/ 12 November 2006

A geriatric send-off for PW

‘I’m not here to see the dead white one — I’m waiting for the black one,” said a coloured woman as she draped herself over the Dutch Reformed Church wall next to bored-looking policemen patrolling the perimeter and gates of the church grounds.

It’s PW Botha’s funeral in George and a woman selling McDonald’s burgers in the shop next to the Moeder Kerk says quietly: ”It’s a pity those Boere only eat koeksisters and not burgers after their funeral. Even at his funeral PW spoils the fun.”

The Groot Krokodil was buried in his beloved Wildernis on Wednesday. About 1 200 mainly white Afrikaners, a couple of tricameral and old Labour Party coloured politicians, and President Thabo Mbeki and his black body­guards filled the church.

On the steps outside the church a man with a brown patchwork leather jacket stood talking to a woman who looked like Evita Bezuidenhout — long nails, big hair, big bosoms and all. Ferdie Hartzenberg and hundreds of ooms with a fantastic variety of facial hair — snorre (moustaches), beards, beards-with-snorre, beards-without-snorre, short sidies with snorre, long sidies with beards and so on — and women wearing flowery dresses gathered on the church steps while black and coloured people peered over the walls.

Shortly after Mbeki, his wife, acting Western Cape premier Leonard Ramatlakane, Botha’s widow, Barbara (Tannie Elize died years ago), and four of the five Botha children and grandchildren had filled the front pews of this austere old church, an oom with no snor but a big white beard blew on a ramshoring (ram’s horn).

In another pew somebody explained that Botha loved the sound of the rams­horing and blew the thing himself. General Constand Viljoen shrugged when I asked him why the ramshoring. ”Never heard of it in church,” he said.

Never before has a greater number of hearing aids, walking sticks and a variety of kieries, suspenders straining over massive beer-boeps, short perms and long grey wisps of hair unsuccessfully combed over vast bald skulls gathered in one church. It happens when you live for 90 years.
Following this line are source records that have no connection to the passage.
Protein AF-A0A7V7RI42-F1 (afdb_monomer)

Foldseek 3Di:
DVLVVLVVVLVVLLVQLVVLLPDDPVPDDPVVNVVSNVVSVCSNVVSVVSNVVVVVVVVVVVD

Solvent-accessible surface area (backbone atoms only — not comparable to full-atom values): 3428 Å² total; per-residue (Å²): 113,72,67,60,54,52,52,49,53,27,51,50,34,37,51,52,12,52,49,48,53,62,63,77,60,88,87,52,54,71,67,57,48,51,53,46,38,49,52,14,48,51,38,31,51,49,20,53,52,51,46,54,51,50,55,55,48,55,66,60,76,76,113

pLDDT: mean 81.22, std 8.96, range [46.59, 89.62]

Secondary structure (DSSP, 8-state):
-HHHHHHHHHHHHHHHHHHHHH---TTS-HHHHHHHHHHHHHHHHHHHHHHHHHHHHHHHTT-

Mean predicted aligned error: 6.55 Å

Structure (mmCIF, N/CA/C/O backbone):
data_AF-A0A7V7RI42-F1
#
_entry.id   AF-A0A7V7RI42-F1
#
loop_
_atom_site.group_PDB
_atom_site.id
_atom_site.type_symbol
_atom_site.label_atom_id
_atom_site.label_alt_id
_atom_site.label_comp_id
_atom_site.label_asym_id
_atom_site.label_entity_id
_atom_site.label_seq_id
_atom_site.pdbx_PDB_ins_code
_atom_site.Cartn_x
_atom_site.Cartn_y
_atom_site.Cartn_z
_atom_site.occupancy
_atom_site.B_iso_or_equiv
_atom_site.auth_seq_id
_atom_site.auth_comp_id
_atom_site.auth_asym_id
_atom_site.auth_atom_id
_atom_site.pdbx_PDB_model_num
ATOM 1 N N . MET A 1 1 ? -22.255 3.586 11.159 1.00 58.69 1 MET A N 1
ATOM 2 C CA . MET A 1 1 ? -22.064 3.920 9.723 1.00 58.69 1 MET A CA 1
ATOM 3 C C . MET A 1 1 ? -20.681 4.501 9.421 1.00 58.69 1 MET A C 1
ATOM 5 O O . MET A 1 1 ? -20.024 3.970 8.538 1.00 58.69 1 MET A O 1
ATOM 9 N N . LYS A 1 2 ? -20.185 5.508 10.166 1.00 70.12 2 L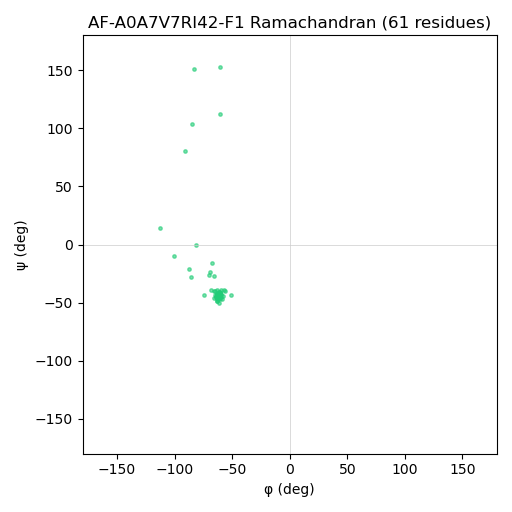YS A N 1
ATOM 10 C CA . LYS A 1 2 ? -18.846 6.102 9.936 1.00 70.12 2 LYS A CA 1
ATOM 11 C C . LYS A 1 2 ? -17.689 5.084 9.975 1.00 70.12 2 LYS A C 1
ATOM 13 O O . LYS A 1 2 ? -16.824 5.127 9.115 1.00 70.12 2 LYS A O 1
ATOM 18 N N . THR A 1 3 ? -17.722 4.119 10.895 1.00 75.31 3 THR A N 1
ATOM 19 C CA . THR A 1 3 ? -16.689 3.072 11.031 1.00 75.31 3 THR A CA 1
ATOM 20 C C . THR A 1 3 ? -16.554 2.175 9.803 1.00 75.31 3 THR A C 1
ATOM 22 O O . THR A 1 3 ? -15.444 1.912 9.354 1.00 75.31 3 THR A O 1
ATOM 25 N N . ILE A 1 4 ? -17.679 1.743 9.226 1.00 81.06 4 ILE A N 1
ATOM 26 C CA . ILE A 1 4 ? -17.699 0.874 8.040 1.00 81.06 4 ILE A CA 1
ATOM 27 C C . ILE A 1 4 ? -17.126 1.614 6.827 1.00 81.06 4 ILE A C 1
ATOM 29 O O . ILE A 1 4 ? -16.337 1.041 6.084 1.00 81.06 4 ILE A O 1
ATOM 33 N N . LEU A 1 5 ? -17.454 2.902 6.665 1.00 80.56 5 LEU A N 1
ATOM 34 C CA . LEU A 1 5 ? -16.895 3.738 5.599 1.00 80.56 5 LEU A CA 1
ATOM 35 C C . LEU A 1 5 ? -15.370 3.862 5.703 1.00 80.56 5 LEU A C 1
ATOM 37 O O . LEU A 1 5 ? -14.685 3.751 4.694 1.00 80.56 5 LEU A O 1
ATOM 41 N N . VAL A 1 6 ? -14.824 4.037 6.909 1.00 80.75 6 VAL A N 1
ATOM 42 C CA . VAL A 1 6 ? -13.367 4.141 7.097 1.00 80.75 6 VAL A CA 1
ATOM 43 C C . VAL A 1 6 ? -12.663 2.814 6.804 1.00 80.75 6 VAL A C 1
ATOM 45 O O . VAL A 1 6 ? -11.613 2.811 6.164 1.00 80.75 6 VAL A O 1
ATOM 48 N N . ILE A 1 7 ? -13.257 1.684 7.200 1.00 81.81 7 ILE A N 1
ATOM 49 C CA . ILE A 1 7 ? -12.733 0.353 6.860 1.00 81.81 7 ILE A CA 1
ATOM 50 C C . ILE A 1 7 ? -12.755 0.135 5.340 1.00 81.81 7 ILE A C 1
ATOM 52 O O . ILE A 1 7 ? -11.766 -0.338 4.789 1.00 81.81 7 ILE A O 1
ATOM 56 N N . LEU A 1 8 ? -13.831 0.533 4.651 1.00 86.19 8 LEU A N 1
ATOM 57 C CA . LEU A 1 8 ? -13.927 0.455 3.187 1.00 86.19 8 LEU A CA 1
ATOM 58 C C . LEU A 1 8 ? -12.864 1.311 2.486 1.00 86.19 8 LEU A C 1
ATOM 60 O O . LEU A 1 8 ? -12.236 0.843 1.540 1.00 86.19 8 LEU A O 1
ATOM 64 N N . VAL A 1 9 ? -12.617 2.533 2.966 1.00 86.00 9 VAL A N 1
ATOM 65 C CA . VAL A 1 9 ? -11.553 3.406 2.438 1.00 86.00 9 VAL A CA 1
ATOM 66 C C . VAL A 1 9 ? -10.171 2.782 2.651 1.00 86.00 9 VAL A C 1
ATOM 68 O O . VAL A 1 9 ? -9.351 2.776 1.733 1.00 86.00 9 VAL A O 1
ATOM 71 N N . GLY A 1 10 ? -9.921 2.201 3.828 1.00 84.62 10 GLY A N 1
ATOM 72 C CA . GLY A 1 10 ? -8.688 1.464 4.102 1.00 84.62 10 GLY A CA 1
ATOM 73 C C . GLY A 1 10 ? -8.503 0.264 3.171 1.00 84.62 10 GLY A C 1
ATOM 74 O O . GLY A 1 10 ? -7.425 0.078 2.609 1.00 84.62 10 GLY A O 1
ATOM 75 N N . LEU A 1 11 ? -9.571 -0.506 2.946 1.00 86.75 11 LEU A N 1
ATOM 76 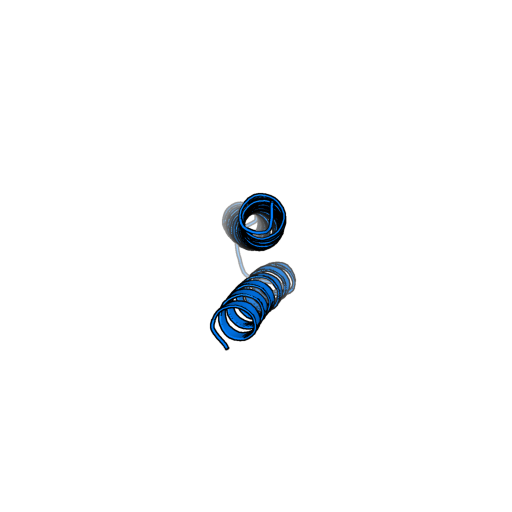C CA . LEU A 1 11 ? -9.568 -1.658 2.045 1.00 86.75 11 LEU A CA 1
ATOM 77 C C . LEU A 1 11 ? -9.255 -1.245 0.599 1.00 86.75 11 LEU A C 1
ATOM 79 O O . LEU A 1 11 ? -8.426 -1.874 -0.056 1.00 86.75 11 LEU A O 1
ATOM 83 N N . LEU A 1 12 ? -9.865 -0.156 0.121 1.00 88.81 12 LEU A N 1
ATOM 84 C CA . LEU A 1 12 ? -9.581 0.413 -1.198 1.00 88.81 12 LEU A CA 1
ATOM 85 C C . LEU A 1 12 ? -8.109 0.822 -1.332 1.00 88.81 12 LEU A C 1
ATOM 87 O O . LEU A 1 12 ? -7.487 0.517 -2.347 1.00 88.81 12 LEU A O 1
ATOM 91 N N . GLY A 1 13 ? -7.528 1.443 -0.302 1.00 85.19 13 GLY A N 1
ATOM 92 C CA . GLY A 1 13 ? -6.106 1.796 -0.283 1.00 85.19 13 GLY A CA 1
ATOM 93 C C . GLY A 1 13 ? -5.181 0.580 -0.399 1.00 85.19 13 GLY A C 1
ATOM 94 O O . GLY A 1 13 ? -4.220 0.610 -1.169 1.00 85.19 13 GLY A O 1
ATOM 95 N N . VAL A 1 14 ? -5.503 -0.516 0.299 1.00 87.19 14 VAL A N 1
ATOM 96 C CA . VAL A 1 14 ? -4.754 -1.782 0.202 1.00 87.19 14 VAL A CA 1
ATOM 97 C C . VAL A 1 14 ? -4.857 -2.375 -1.203 1.00 87.19 14 VAL A C 1
ATOM 99 O O . VAL A 1 14 ? -3.838 -2.774 -1.764 1.00 87.19 14 VAL A O 1
ATOM 102 N N . ILE A 1 15 ? -6.056 -2.396 -1.793 1.00 88.50 15 ILE A N 1
ATOM 103 C CA . ILE A 1 15 ? -6.283 -2.925 -3.148 1.00 88.50 15 ILE A CA 1
ATOM 104 C C . ILE A 1 15 ? -5.493 -2.120 -4.185 1.00 88.50 15 ILE A C 1
ATOM 106 O O . ILE A 1 15 ? -4.808 -2.707 -5.019 1.00 88.50 15 ILE A O 1
ATOM 110 N N . ILE A 1 16 ? -5.538 -0.787 -4.113 1.00 86.75 16 ILE A N 1
ATOM 111 C CA . ILE A 1 16 ? -4.809 0.092 -5.037 1.00 86.75 16 ILE A CA 1
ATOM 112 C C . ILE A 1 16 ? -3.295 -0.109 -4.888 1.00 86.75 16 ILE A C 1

Kent Durr, the former ambassador and Nat politician, wanted to talk about the ”great Botha: he grew up with the smell of the burnt down Boer-houses in his nose”. The Anglo-Boer South African War of 1899 to 1902, when British soldiers burnt down farmhouses belonging to Boere — ”that made him who he was”.

The ramshoring was not the only oddity at Botha’s funeral. Botha befriended a Jordanian Evangelist, Bahjat Batarseh, who was introduced as a man who travels and meets the rich and famous and infamous, and then prays with them. Batarseh got the churchgoers clapping their hands and laughing loudly at his jokes about evolution and blacks. ”A black man once told me: ‘There will be no blacks in hell.’ So I asked him why and he said: ‘They’ll be late for Judgement Day. By the time they arrive, it will be all over.’”

To loud applause from the audience, the Jordanian asked people to bury the past ”otherwise the past will bury you”. He said Botha ”was not perfect, but nobody is”. Outside the church people spoke about Mbeki and the Jordanian evangelist exchanging phone numbers.

It’s not clear why Mbeki ordered our flags to be flown at half-mast for almost a week. Apart from Botha’s family and old colleagues who wanted to pay their last respects to this man, who governed our country through its darkest, most oppressive and bloodiest years (from 1978 to 1989), I didn’t see a nation in mourning. It’s also not clear why our president felt the need to attend Botha’s funeral.

If an unsuspecting traveller had wandered into the NG Kerk on Wednesday she would’ve thought, ”Here lies an old deeply religious man loved by a large very elderly white community and one important black man.”

Nobody mentioned apartheid. Nobody mentioned the states of emergency, the detentions without trial, the thousands who went into exile, the troops in the townships, the state-sanctioned violence and oppression of blacks. Nobody breathed a word of Botha’s refusal either to acknowledge the role he played in the dehumanising policies that the former government imposed on its citizens or to apologise to the Truth and Reconciliation Commission. ”I will never ask for amnesty. I do not apologise to people — only to God,” Botha said.

And, most shocking, nobody mentioned the finger that Botha waved at us for those 11 long years while he was in power.

If former president Mandela had died before Botha, would Botha have attended his funeral? If Mbeki had died before Botha, would the old Krokodil have shuffled into a church in Soweto or the Transkei? I don’t think so.

Driving out of George, you see a big advertisement reading ”4 000 Groot Krokodille”. God forbid!